BGP is a Path Vector Protocol, which is similar to a Distance Vector Protocol, but with a key difference. A Distance Vector Protocol chooses routes based on the hop count (or routers traversed) and link speeds; BGP, in contrast, chooses a route that traverses the least number of Autonomous Systems (AS). As a routing advertisement passes through an AS, it prepends (adjusts the path length advertised) the ASN of the AS of origin to the path of other ASes it has traversed. By default, the path with the fewest ASNs is stored in the routing table as the optimal path to a destination network. One AS can contain multiple routers, so it's possible the actual hop count is higher than the AS path indicates.

However, with BGP's built-in flexibility, you can enhance this default behavior. For instance, you may want to control the path traffic takes leaving your network. When peering with multiple neighbors in an external AS, or in different external ASes, there will be multiple paths to the same destination network. By default, BGP determines the optimal path by picking the route that has traversed the fewest number of ASes. However, BGP does not take link speed or network load into consideration when computing paths, so the shortest path may not be the optimal one.

You can get around this by using BGP's Local-Pref attribute, which forces BGP to take a particular next-hop route in a scenario with multiple choices. Tell the router that all, or even some, of the routes advertised to one of your router interfaces should receive a higher Local-Pref weight than the same routes advertised to another interface. Because Local-Pref is always considered before the computed path-distance, the interface you designate with the highest Local-Pref will be chosen as the route.

Controlling traffic coming back into your network is more difficult. With geographically diverse networks, where one ISP connection is a lot closer to one part of the network than another, you may want to use the MED (multiexit discriminator) attribute, which specifies the path external traffic should use when destined for one of your internal networks. Although the MED attribute is a fairly simple way to control incoming traffic, it will work only if both Internet connections go to the same ISP because it won't be propagated outside that ISP's AS. Prepending is another way to control incoming traffic.

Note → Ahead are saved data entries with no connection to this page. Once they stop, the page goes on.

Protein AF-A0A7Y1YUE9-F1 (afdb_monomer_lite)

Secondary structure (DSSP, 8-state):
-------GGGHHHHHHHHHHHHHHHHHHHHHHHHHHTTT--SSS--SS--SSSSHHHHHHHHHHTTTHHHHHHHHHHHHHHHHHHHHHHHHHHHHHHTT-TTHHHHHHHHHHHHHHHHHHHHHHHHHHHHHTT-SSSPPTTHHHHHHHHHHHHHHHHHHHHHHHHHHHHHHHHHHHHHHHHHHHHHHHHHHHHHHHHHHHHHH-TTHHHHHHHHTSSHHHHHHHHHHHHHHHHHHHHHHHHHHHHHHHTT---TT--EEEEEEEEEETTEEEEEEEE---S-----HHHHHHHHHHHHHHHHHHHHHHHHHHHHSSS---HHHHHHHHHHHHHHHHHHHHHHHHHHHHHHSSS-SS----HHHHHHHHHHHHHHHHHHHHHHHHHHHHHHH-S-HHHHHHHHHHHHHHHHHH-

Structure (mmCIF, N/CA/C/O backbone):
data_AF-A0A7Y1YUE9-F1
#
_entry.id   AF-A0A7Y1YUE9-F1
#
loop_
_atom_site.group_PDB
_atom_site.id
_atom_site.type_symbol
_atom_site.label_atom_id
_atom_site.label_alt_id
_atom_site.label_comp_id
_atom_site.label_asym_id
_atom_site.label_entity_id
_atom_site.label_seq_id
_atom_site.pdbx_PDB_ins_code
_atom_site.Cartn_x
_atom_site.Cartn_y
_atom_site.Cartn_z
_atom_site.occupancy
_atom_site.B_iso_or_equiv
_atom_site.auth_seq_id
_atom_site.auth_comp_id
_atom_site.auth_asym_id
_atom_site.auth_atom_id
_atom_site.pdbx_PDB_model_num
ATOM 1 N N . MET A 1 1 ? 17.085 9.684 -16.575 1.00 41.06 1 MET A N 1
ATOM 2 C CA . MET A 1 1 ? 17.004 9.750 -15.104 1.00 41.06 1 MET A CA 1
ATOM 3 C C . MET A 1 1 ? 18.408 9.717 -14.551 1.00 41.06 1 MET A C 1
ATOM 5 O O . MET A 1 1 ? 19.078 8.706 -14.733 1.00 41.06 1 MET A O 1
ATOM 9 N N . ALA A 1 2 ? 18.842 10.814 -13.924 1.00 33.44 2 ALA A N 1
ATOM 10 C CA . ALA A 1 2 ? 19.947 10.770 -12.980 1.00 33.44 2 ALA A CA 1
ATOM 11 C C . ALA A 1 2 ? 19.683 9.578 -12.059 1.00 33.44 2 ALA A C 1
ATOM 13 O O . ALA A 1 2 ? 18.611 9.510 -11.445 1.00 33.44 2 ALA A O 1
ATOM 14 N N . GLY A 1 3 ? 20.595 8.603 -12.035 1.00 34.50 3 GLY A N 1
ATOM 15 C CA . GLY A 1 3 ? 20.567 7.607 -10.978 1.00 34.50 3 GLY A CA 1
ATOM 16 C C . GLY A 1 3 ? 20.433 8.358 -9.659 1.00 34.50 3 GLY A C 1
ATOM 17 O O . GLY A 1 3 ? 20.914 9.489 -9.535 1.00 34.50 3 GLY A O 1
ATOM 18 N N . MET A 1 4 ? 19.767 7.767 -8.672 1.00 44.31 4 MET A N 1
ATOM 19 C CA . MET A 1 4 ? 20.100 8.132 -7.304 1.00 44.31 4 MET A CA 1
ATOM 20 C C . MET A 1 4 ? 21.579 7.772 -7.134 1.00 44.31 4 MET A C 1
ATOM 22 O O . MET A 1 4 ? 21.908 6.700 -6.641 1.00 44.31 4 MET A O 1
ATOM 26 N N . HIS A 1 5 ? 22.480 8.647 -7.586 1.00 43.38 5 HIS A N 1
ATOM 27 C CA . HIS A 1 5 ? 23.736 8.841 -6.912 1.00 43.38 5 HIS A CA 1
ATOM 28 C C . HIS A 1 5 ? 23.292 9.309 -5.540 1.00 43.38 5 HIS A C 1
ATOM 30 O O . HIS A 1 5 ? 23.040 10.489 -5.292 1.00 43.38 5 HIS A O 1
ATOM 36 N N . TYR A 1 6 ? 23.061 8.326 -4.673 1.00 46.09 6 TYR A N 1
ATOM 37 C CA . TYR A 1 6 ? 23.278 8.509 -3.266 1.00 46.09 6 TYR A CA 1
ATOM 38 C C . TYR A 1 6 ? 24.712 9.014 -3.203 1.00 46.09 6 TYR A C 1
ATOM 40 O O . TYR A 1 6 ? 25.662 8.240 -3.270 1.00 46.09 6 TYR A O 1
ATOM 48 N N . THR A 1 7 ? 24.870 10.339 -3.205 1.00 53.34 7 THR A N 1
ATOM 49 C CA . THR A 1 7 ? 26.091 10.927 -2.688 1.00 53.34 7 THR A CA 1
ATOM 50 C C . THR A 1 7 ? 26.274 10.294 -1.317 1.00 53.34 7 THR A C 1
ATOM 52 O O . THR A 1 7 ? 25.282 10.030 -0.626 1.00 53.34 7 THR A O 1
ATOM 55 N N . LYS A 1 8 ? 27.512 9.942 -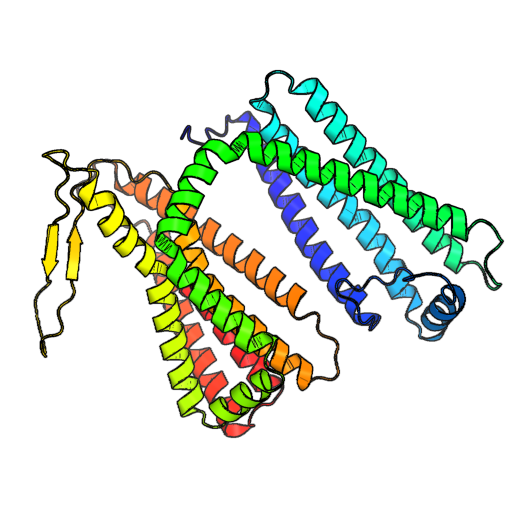0.976 1.00 58.00 8 LYS A N 1
ATOM 56 C CA . LYS A 1 8 ? 27.855 9.203 0.248 1.00 58.00 8 LYS A CA 1
ATOM 57 C C . LYS A 1 8 ? 27.147 9.801 1.486 1.00 58.00 8 LYS A C 1
ATOM 59 O O . LYS A 1 8 ? 26.685 9.068 2.351 1.00 58.00 8 LYS A O 1
ATOM 64 N N . ASP A 1 9 ? 26.898 11.108 1.448 1.00 63.56 9 ASP A N 1
ATOM 65 C CA . ASP A 1 9 ? 26.184 11.928 2.434 1.00 63.56 9 ASP A CA 1
ATOM 66 C C . ASP A 1 9 ? 24.680 11.617 2.631 1.00 63.56 9 ASP A C 1
ATOM 68 O O . ASP A 1 9 ? 24.087 12.054 3.614 1.00 63.56 9 ASP A O 1
ATOM 72 N N . ASN A 1 10 ? 24.017 10.888 1.723 1.00 64.19 10 ASN A N 1
ATOM 73 C CA . ASN A 1 10 ? 22.571 10.594 1.798 1.00 64.19 10 ASN A CA 1
ATOM 74 C C . ASN A 1 10 ? 22.244 9.191 2.303 1.00 64.19 10 ASN A C 1
ATOM 76 O O . ASN A 1 10 ? 21.078 8.887 2.550 1.00 64.19 10 ASN A O 1
ATOM 80 N N . LEU A 1 11 ? 23.244 8.321 2.422 1.00 64.50 11 LEU A N 1
ATOM 81 C CA . LEU A 1 11 ? 23.038 6.971 2.927 1.00 64.50 11 LEU A CA 1
ATOM 82 C C . LEU A 1 11 ? 22.448 6.946 4.354 1.00 64.50 11 LEU A C 1
ATOM 84 O O . LEU A 1 11 ? 21.461 6.237 4.553 1.00 64.50 11 LEU A O 1
ATOM 88 N N . PRO A 1 12 ? 22.955 7.731 5.332 1.00 73.12 12 PRO A N 1
ATOM 89 C CA . PRO A 1 12 ? 22.461 7.639 6.708 1.00 73.12 12 PRO A CA 1
ATOM 90 C C . PRO A 1 12 ? 21.019 8.139 6.860 1.00 73.12 12 PRO A C 1
ATOM 92 O O . PRO A 1 12 ? 20.234 7.534 7.587 1.00 73.12 12 PRO A O 1
ATOM 95 N N . SER A 1 13 ? 20.626 9.189 6.130 1.00 78.88 13 SER A N 1
ATOM 96 C CA . SER A 1 13 ? 19.267 9.741 6.212 1.00 78.88 13 SER A CA 1
ATOM 97 C C . SER A 1 13 ? 18.210 8.804 5.627 1.00 78.88 13 SER A C 1
ATOM 99 O O . SER A 1 13 ? 17.109 8.713 6.165 1.00 78.88 13 SER A O 1
ATOM 101 N N . VAL A 1 14 ? 18.538 8.064 4.564 1.00 78.06 14 VAL A N 1
ATOM 102 C CA . VAL A 1 14 ? 17.617 7.078 3.981 1.00 78.06 14 VAL A CA 1
ATOM 103 C C . VAL A 1 14 ? 17.503 5.828 4.844 1.00 78.06 14 VAL A C 1
ATOM 105 O O . VAL A 1 14 ? 16.401 5.302 4.992 1.00 78.06 14 VAL A O 1
ATOM 108 N N . THR A 1 15 ? 18.599 5.366 5.446 1.00 84.44 15 THR A N 1
ATOM 109 C CA . THR A 1 15 ? 18.547 4.253 6.402 1.00 84.44 15 THR A CA 1
ATOM 110 C C . THR A 1 15 ? 17.677 4.611 7.603 1.00 84.44 15 THR A C 1
ATOM 112 O O . THR A 1 15 ? 16.765 3.853 7.924 1.00 84.44 15 THR A O 1
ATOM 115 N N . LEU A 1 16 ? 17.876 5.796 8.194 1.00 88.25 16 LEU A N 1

BGP routing can be controlled through the community attribute that puts a predefined code on a group or community of routes so the receiving router takes a predefined action based on the value of the code. This code can be user-defined, but the most common is a reserved or well-known community, called No-Export. When a BGP router sees a route come in with the No-Export community, it will not advertise the route outside its own AS. This can be handy for balancing incoming traffic.